The Division of Biostatistics at the Department of Preventive Medicine invites you to attend the following seminar.
Time: Monday, October 30, 2:00 PM-3:00 PM CDT
Location: 4th Floor Conference Room 400 in the Doctors Office Building at 66 N. Pauline Street, Memphis, TN 38105.
Please park in the multi-story parking garage adjacent to the Doctors Office Building, and bring your parking ticket with you so we can give validate it.
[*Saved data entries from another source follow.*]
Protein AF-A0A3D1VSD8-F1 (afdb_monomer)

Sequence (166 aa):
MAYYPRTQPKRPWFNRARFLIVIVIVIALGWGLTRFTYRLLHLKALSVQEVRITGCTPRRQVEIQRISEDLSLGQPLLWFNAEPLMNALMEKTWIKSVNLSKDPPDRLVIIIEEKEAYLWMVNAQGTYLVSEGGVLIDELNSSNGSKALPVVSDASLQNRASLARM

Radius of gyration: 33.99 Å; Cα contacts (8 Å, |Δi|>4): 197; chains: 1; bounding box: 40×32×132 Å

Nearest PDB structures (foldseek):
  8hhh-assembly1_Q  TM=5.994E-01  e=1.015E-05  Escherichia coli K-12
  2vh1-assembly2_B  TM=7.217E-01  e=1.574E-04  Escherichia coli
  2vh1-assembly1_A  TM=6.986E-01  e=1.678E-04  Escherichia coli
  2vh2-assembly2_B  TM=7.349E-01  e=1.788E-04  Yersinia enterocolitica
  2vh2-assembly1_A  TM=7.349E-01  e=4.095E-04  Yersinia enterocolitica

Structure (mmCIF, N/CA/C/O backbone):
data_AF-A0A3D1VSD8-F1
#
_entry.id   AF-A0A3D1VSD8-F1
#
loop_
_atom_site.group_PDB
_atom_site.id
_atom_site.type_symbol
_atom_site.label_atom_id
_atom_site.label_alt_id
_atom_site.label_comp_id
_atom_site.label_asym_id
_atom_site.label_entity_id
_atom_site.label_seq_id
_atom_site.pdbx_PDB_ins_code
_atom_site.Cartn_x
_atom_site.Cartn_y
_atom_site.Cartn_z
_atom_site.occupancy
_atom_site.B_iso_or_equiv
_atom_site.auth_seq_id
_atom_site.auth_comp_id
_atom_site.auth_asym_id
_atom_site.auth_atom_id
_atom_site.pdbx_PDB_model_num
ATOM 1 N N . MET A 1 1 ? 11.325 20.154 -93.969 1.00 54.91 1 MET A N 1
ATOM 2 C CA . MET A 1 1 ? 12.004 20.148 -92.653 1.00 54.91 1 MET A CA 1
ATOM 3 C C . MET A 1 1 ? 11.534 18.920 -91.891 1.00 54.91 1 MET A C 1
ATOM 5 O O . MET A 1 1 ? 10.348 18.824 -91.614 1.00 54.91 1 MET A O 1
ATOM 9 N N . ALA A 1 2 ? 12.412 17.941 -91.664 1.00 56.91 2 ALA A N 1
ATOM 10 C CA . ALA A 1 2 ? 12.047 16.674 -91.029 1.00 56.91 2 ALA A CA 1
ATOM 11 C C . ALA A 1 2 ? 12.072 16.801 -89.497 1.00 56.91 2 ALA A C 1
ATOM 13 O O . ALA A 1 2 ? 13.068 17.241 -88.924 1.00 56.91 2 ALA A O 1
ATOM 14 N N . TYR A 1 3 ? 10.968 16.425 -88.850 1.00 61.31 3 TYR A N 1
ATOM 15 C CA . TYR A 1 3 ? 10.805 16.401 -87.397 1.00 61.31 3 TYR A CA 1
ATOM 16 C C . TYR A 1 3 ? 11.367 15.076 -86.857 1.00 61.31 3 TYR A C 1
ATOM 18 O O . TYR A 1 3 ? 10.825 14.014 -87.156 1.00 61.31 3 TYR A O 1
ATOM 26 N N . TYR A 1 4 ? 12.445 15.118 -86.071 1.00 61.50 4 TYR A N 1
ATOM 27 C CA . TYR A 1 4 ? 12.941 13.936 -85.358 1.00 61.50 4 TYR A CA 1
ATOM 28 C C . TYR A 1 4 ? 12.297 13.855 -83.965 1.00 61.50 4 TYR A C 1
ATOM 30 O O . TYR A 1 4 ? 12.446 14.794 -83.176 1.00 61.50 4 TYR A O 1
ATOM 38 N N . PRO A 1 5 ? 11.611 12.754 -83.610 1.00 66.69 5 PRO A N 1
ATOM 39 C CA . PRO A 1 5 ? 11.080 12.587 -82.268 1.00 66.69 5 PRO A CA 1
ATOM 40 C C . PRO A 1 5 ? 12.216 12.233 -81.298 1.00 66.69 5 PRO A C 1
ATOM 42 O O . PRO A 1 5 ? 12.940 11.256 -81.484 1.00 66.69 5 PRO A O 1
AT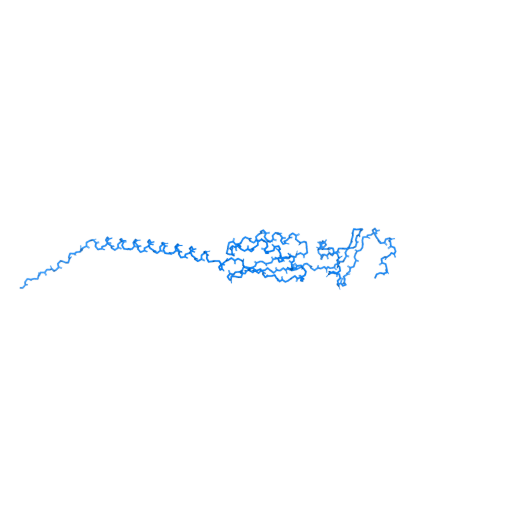OM 45 N N . ARG A 1 6 ? 12.371 13.017 -80.225 1.00 60.50 6 ARG A N 1
ATOM 46 C CA . ARG A 1 6 ? 13.252 12.672 -79.099 1.00 60.50 6 ARG A CA 1
ATOM 47 C C . ARG A 1 6 ? 12.642 11.509 -78.316 1.00 60.50 6 ARG A C 1
ATOM 49 O O . ARG A 1 6 ? 11.772 11.712 -77.473 1.00 60.50 6 ARG A O 1
ATOM 56 N N . THR A 1 7 ? 13.127 10.295 -78.537 1.00 62.31 7 THR A N 1
ATOM 57 C CA . THR A 1 7 ? 12.842 9.160 -77.652 1.00 62.31 7 THR A CA 1
ATOM 58 C C . THR A 1 7 ? 13.724 9.261 -76.408 1.00 62.31 7 THR A C 1
ATOM 60 O O . THR A 1 7 ? 14.924 8.996 -76.468 1.00 62.31 7 THR A O 1
ATOM 63 N N . GLN A 1 8 ? 13.155 9.665 -75.268 1.00 63.03 8 GLN A N 1
ATOM 64 C CA . GLN A 1 8 ? 13.856 9.588 -73.983 1.00 63.03 8 GLN A CA 1
ATOM 65 C C . GLN A 1 8 ? 13.983 8.116 -73.551 1.00 63.03 8 GLN A C 1
ATOM 67 O O . GLN A 1 8 ? 12.957 7.445 -73.397 1.00 63.03 8 GLN A O 1
ATOM 72 N N . PRO A 1 9 ? 15.199 7.590 -73.313 1.00 58.94 9 PRO A N 1
ATOM 73 C CA . PRO A 1 9 ? 15.355 6.237 -72.803 1.00 58.94 9 PRO A CA 1
ATOM 74 C C . PRO A 1 9 ? 14.886 6.202 -71.345 1.00 58.94 9 PRO A C 1
ATOM 76 O O . PRO A 1 9 ? 15.545 6.731 -70.446 1.00 58.94 9 PRO A O 1
ATOM 79 N N . LYS A 1 10 ? 13.736 5.570 -71.090 1.00 58.12 10 LYS A N 1
ATOM 80 C CA . LYS A 1 10 ? 13.279 5.272 -69.727 1.00 58.12 10 LYS A CA 1
ATOM 81 C C . LYS A 1 10 ? 14.267 4.286 -69.104 1.00 58.12 10 LYS A C 1
ATOM 83 O O . LYS A 1 10 ? 14.191 3.097 -69.381 1.00 58.12 10 LYS A O 1
ATOM 88 N N . ARG A 1 11 ? 15.213 4.777 -68.294 1.00 60.19 11 ARG A N 1
ATOM 89 C CA . ARG A 1 11 ? 16.201 3.960 -67.565 1.00 60.19 11 ARG A CA 1
ATOM 90 C C . ARG A 1 11 ? 15.490 3.149 -66.462 1.00 60.19 11 ARG A C 1
ATOM 92 O O . ARG A 1 11 ? 15.179 3.717 -65.415 1.00 60.19 11 ARG A O 1
ATOM 99 N N . PRO A 1 12 ? 15.256 1.832 -66.633 1.00 61.50 12 PRO A N 1
ATOM 100 C CA . PRO A 1 12 ? 14.449 1.032 -65.701 1.00 61.50 12 PRO A CA 1
ATOM 101 C C . PRO A 1 12 ? 15.168 0.753 -64.369 1.00 61.50 12 PRO A C 1
ATOM 103 O O . PRO A 1 12 ? 14.541 0.379 -63.378 1.00 61.50 12 PRO A O 1
ATOM 106 N N . TRP A 1 13 ? 16.487 0.964 -64.324 1.00 60.00 13 TRP A N 1
ATOM 107 C CA . TRP A 1 13 ? 17.309 0.786 -63.126 1.00 60.00 13 TRP A CA 1
ATOM 108 C C . TRP A 1 13 ? 17.012 1.820 -62.030 1.00 60.00 13 TRP A C 1
ATOM 110 O O . TRP A 1 13 ? 17.144 1.509 -60.849 1.00 60.00 13 TRP A O 1
ATOM 120 N N . PHE A 1 14 ? 16.527 3.013 -62.398 1.00 64.38 14 PHE A N 1
ATOM 121 C CA . PHE A 1 14 ? 16.234 4.081 -61.438 1.00 64.38 14 PHE A CA 1
ATOM 122 C C . PHE A 1 14 ? 15.127 3.688 -60.450 1.00 64.38 14 PHE A C 1
ATOM 124 O O . PHE A 1 14 ? 15.210 4.000 -59.266 1.00 64.38 14 PHE A O 1
ATOM 131 N N . ASN A 1 15 ? 14.129 2.922 -60.902 1.00 73.38 15 ASN A N 1
ATOM 132 C CA . ASN A 1 15 ? 13.053 2.451 -60.031 1.00 73.38 15 ASN A CA 1
ATOM 133 C C . ASN A 1 15 ? 13.551 1.376 -59.054 1.00 73.38 15 ASN A C 1
ATOM 135 O O . ASN A 1 15 ? 13.213 1.428 -57.877 1.00 73.38 15 ASN A O 1
ATOM 139 N N . ARG A 1 16 ? 14.417 0.454 -59.500 1.00 79.50 16 ARG A N 1
ATOM 140 C CA . ARG A 1 16 ? 15.021 -0.574 -58.629 1.00 79.50 16 ARG A CA 1
ATOM 141 C C . ARG A 1 16 ? 15.948 0.040 -57.576 1.00 79.50 16 ARG A C 1
ATOM 143 O O . ARG A 1 16 ? 15.877 -0.335 -56.411 1.00 79.50 16 ARG A O 1
ATOM 150 N N . ALA A 1 17 ? 16.757 1.025 -57.968 1.00 83.75 17 ALA A N 1
ATOM 151 C CA . ALA A 1 17 ? 17.606 1.773 -57.044 1.00 83.75 17 ALA A CA 1
ATOM 152 C C . ALA A 1 17 ? 16.777 2.551 -56.003 1.00 83.75 17 ALA A C 1
ATOM 154 O O . ALA A 1 17 ? 17.108 2.530 -54.821 1.00 83.75 17 ALA A O 1
ATOM 155 N N . ARG A 1 18 ? 15.653 3.167 -56.407 1.00 83.25 18 ARG A N 1
ATOM 156 C CA . ARG A 1 18 ? 14.723 3.825 -55.470 1.00 83.25 18 ARG A CA 1
ATOM 157 C C . ARG A 1 18 ? 14.117 2.849 -54.465 1.00 83.25 18 ARG A C 1
ATOM 159 O O . ARG A 1 18 ? 14.073 3.180 -53.287 1.00 83.25 18 ARG A O 1
ATOM 166 N N . PHE A 1 19 ? 13.702 1.654 -54.892 1.00 89.31 19 PHE A N 1
ATOM 167 C CA . PHE A 1 19 ? 13.195 0.634 -53.965 1.00 89.31 19 PHE A CA 1
ATOM 168 C C . PHE A 1 19 ? 14.247 0.213 -52.934 1.00 89.31 19 PHE A C 1
ATOM 170 O O . PHE A 1 19 ? 13.933 0.141 -51.750 1.00 89.31 19 PHE A O 1
ATOM 177 N N . LEU A 1 20 ? 15.501 0.011 -53.353 1.00 90.06 20 LEU A N 1
ATOM 178 C CA . LEU A 1 20 ? 16.590 -0.307 -52.425 1.00 90.06 20 LEU A CA 1
ATOM 179 C C . LEU A 1 20 ? 16.835 0.812 -51.409 1.00 90.06 20 LEU A C 1
ATOM 181 O O . LEU A 1 20 ? 16.986 0.532 -50.224 1.00 90.06 20 LEU A O 1
ATOM 185 N N . ILE A 1 21 ? 16.812 2.074 -51.842 1.00 91.31 21 ILE A N 1
ATOM 186 C CA . ILE A 1 21 ? 16.971 3.222 -50.939 1.00 91.31 21 ILE A CA 1
ATOM 187 C C . ILE A 1 21 ? 15.836 3.272 -49.911 1.00 91.31 21 ILE A C 1
ATOM 189 O O . ILE A 1 21 ? 16.095 3.461 -48.726 1.00 91.31 21 ILE A O 1
ATOM 193 N N . VAL A 1 22 ? 14.587 3.056 -50.334 1.00 91.00 22 VAL A N 1
ATOM 194 C CA . VAL A 1 22 ? 13.437 3.035 -49.416 1.00 91.00 22 VAL A CA 1
ATOM 195 C C . VAL A 1 22 ? 13.574 1.904 -48.397 1.00 91.00 22 VAL A C 1
ATOM 197 O O . VAL A 1 22 ? 13.369 2.138 -47.211 1.00 91.00 22 VAL A O 1
ATOM 200 N N . ILE A 1 23 ? 13.986 0.707 -48.826 1.00 91.94 23 ILE A N 1
ATOM 201 C CA . ILE A 1 23 ? 14.218 -0.428 -47.920 1.00 91.94 23 ILE A CA 1
ATOM 202 C C . ILE A 1 23 ? 15.308 -0.091 -46.895 1.00 91.94 23 ILE A C 1
ATOM 204 O O . ILE A 1 23 ? 15.112 -0.317 -45.704 1.00 91.94 23 ILE A O 1
ATOM 208 N N . VAL A 1 24 ? 16.424 0.506 -47.325 1.00 93.38 24 VAL A N 1
ATOM 209 C CA . VAL A 1 24 ? 17.511 0.921 -46.420 1.00 93.38 24 VAL A CA 1
ATOM 210 C C . VAL A 1 24 ? 17.032 1.972 -45.418 1.00 93.38 24 VAL A C 1
ATOM 212 O O . VAL A 1 24 ? 17.356 1.867 -44.238 1.00 93.38 24 VAL A O 1
ATOM 215 N N . ILE A 1 25 ? 16.225 2.945 -45.848 1.00 92.75 25 ILE A N 1
ATOM 216 C CA . ILE A 1 25 ? 15.646 3.960 -44.956 1.00 92.75 25 ILE A CA 1
ATOM 217 C C . ILE A 1 25 ? 14.709 3.312 -43.934 1.00 92.75 25 ILE A C 1
ATOM 219 O O . ILE A 1 25 ? 14.800 3.625 -42.752 1.00 92.75 25 ILE A O 1
ATOM 223 N N . VAL A 1 26 ? 13.842 2.388 -44.353 1.00 93.12 26 VAL A N 1
ATOM 224 C CA . VAL A 1 26 ? 12.920 1.686 -43.444 1.00 93.12 26 VAL A CA 1
ATOM 225 C C . VAL A 1 26 ? 13.689 0.848 -42.423 1.00 93.12 26 VAL A C 1
ATOM 227 O O . VAL A 1 26 ? 13.371 0.894 -41.236 1.00 93.12 26 VAL A O 1
ATOM 230 N N . ILE A 1 27 ? 14.737 0.138 -42.852 1.00 92.31 27 ILE A N 1
ATOM 231 C CA . ILE A 1 27 ? 15.599 -0.634 -41.948 1.00 92.31 27 ILE A CA 1
ATOM 232 C C . ILE A 1 27 ? 16.321 0.302 -40.975 1.00 92.31 27 ILE A C 1
ATOM 234 O O . ILE A 1 27 ? 16.302 0.054 -39.773 1.00 92.31 27 ILE A O 1
ATOM 238 N N . ALA A 1 28 ? 16.905 1.402 -41.458 1.00 91.25 28 ALA A N 1
ATOM 239 C CA . ALA A 1 28 ? 17.595 2.378 -40.617 1.00 91.25 28 ALA A CA 1
ATOM 240 C C . ALA A 1 28 ? 16.651 3.048 -39.606 1.00 91.25 28 ALA A C 1
ATOM 242 O O . ALA A 1 28 ? 17.027 3.233 -38.450 1.00 91.25 28 ALA A O 1
ATOM 243 N N . LEU A 1 29 ? 15.414 3.359 -40.007 1.00 91.94 29 LEU A N 1
ATOM 244 C CA . LEU A 1 29 ? 14.385 3.896 -39.117 1.00 91.94 29 LEU A CA 1
ATOM 245 C C . LEU A 1 29 ? 13.952 2.867 -38.071 1.00 91.94 29 LEU A C 1
ATOM 247 O O . LEU A 1 29 ? 13.890 3.206 -36.894 1.00 91.94 29 LEU A O 1
ATOM 251 N N . GLY A 1 30 ? 13.714 1.611 -38.458 1.00 90.25 30 GLY A N 1
ATOM 252 C CA . GLY A 1 30 ? 13.370 0.543 -37.513 1.00 90.25 30 GLY A CA 1
ATOM 253 C C . GLY A 1 30 ? 14.489 0.273 -36.502 1.00 90.25 30 GLY A C 1
ATOM 254 O O . GLY A 1 30 ? 14.248 0.139 -35.299 1.00 90.25 30 GLY A O 1
ATOM 255 N N . TRP A 1 31 ? 15.738 0.269 -36.967 1.00 89.69 31 TRP A N 1
ATOM 256 C CA . TRP A 1 31 ? 16.914 0.092 -36.114 1.00 89.69 31 TRP A CA 1
ATOM 257 C C . TRP A 1 31 ? 17.162 1.307 -35.208 1.00 89.69 31 TRP A C 1
ATOM 259 O O . TRP A 1 31 ? 17.500 1.160 -34.035 1.00 89.69 31 TRP A O 1
ATOM 269 N N . GLY A 1 32 ? 16.922 2.516 -35.722 1.00 86.88 32 GLY A N 1
ATOM 270 C CA . GLY A 1 32 ? 16.984 3.759 -34.958 1.00 86.88 32 GLY A CA 1
ATOM 271 C C . GLY A 1 32 ? 15.924 3.818 -33.860 1.00 86.88 32 GLY A C 1
ATOM 272 O O . GLY A 1 32 ? 16.265 4.088 -32.709 1.00 86.88 32 GLY A O 1
ATOM 273 N N . LEU A 1 33 ? 14.664 3.499 -34.186 1.00 83.31 33 LEU A N 1
ATOM 274 C CA . LEU A 1 33 ? 13.561 3.472 -33.222 1.00 83.31 33 LEU A CA 1
ATOM 275 C C . LEU A 1 33 ? 13.843 2.488 -32.094 1.00 83.31 33 LEU A C 1
ATOM 277 O O . LEU A 1 33 ? 13.774 2.874 -30.934 1.00 83.31 33 LEU A O 1
ATOM 281 N N . THR A 1 34 ? 14.214 1.249 -32.420 1.00 78.31 34 THR A N 1
ATOM 282 C CA . THR A 1 34 ? 14.498 0.228 -31.400 1.00 78.31 3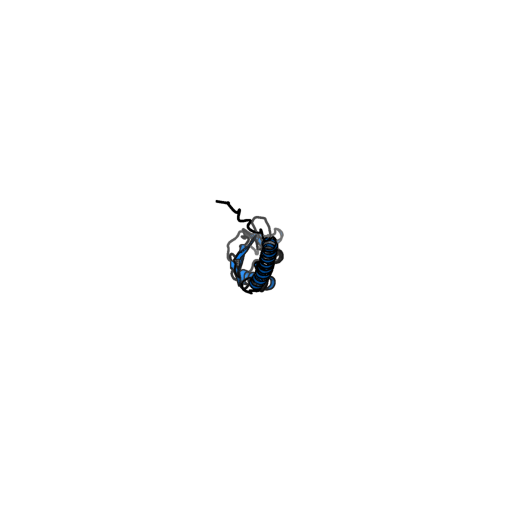4 THR A CA 1
ATOM 283 C C . THR A 1 34 ? 15.647 0.655 -30.486 1.00 78.31 34 THR A C 1
ATOM 285 O O . THR A 1 34 ? 15.523 0.607 -29.264 1.00 78.31 34 THR A O 1
ATOM 288 N N . ARG A 1 35 ? 16.759 1.161 -31.034 1.00 77.81 35 ARG A N 1
ATOM 289 C CA . ARG A 1 35 ? 17.894 1.653 -30.230 1.00 77.81 35 ARG A CA 1
ATOM 290 C C . ARG A 1 35 ? 17.497 2.829 -29.331 1.00 77.81 35 ARG A C 1
ATOM 292 O O . ARG A 1 35 ? 17.965 2.916 -28.194 1.00 77.81 35 ARG A O 1
ATOM 299 N N . PHE A 1 36 ? 16.652 3.724 -29.839 1.00 76.12 36 PHE A N 1
ATOM 300 C CA . PHE A 1 36 ? 16.172 4.898 -29.120 1.00 76.12 36 PHE A CA 1
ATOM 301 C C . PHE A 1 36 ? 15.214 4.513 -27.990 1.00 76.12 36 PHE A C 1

ZOOM Virtual Room Connection: Register in advance for this meeting
Seminar Website: https://www.eventcreate.com/e/biostatisticsseminar
Speaker Bio: https://kiphandwerker.github.io/
A Clustering Approach to Non-Equal Length Joint Pattern Genetic and Epigenetics Factors Weighted by Covariates
Joseph (Kip) Handwerker, M.S.
Department of Prevention Medicine, University of Tennessee Health Science Center
School of Public Health, University of Memphis
Clustering analysis is a popular approach to gaining insight into the structure of data, especially on a large scale. Some of the most popular approaches are the K-means and K-prototype algorithms which are partitioning methods that use distance measures to assign groups. While these methods are good, especially for large datasets, when it comes to genetics data they fail to consider potential joint effects and require the same dimensionality across variables. The Vector in Partition (VIP) algorithm fills this gap with a distance measure designed to partition genetic and epigenetic data with non-equal length dimensions; specifically, gene expression (GE), DNA methylation (CPG), and single nucleotide polymorphisms (SNP). The VIP extension method extends this framework by adding another layer of complex joint effects of genetic and epi-genetic data with other potential health-related variables to dictate clustering. The extension algorithm performs well on simulated data when the clustering of the covariates follows the same clustering scheme of the genetics data. Like other distance measures, when the data does not follow a clear clustering scheme the algorithm tends to underperform, especially against numeric data. The results highlight many aspects of the algorithm’s performance capabilities, as well as multiple areas for future improvements.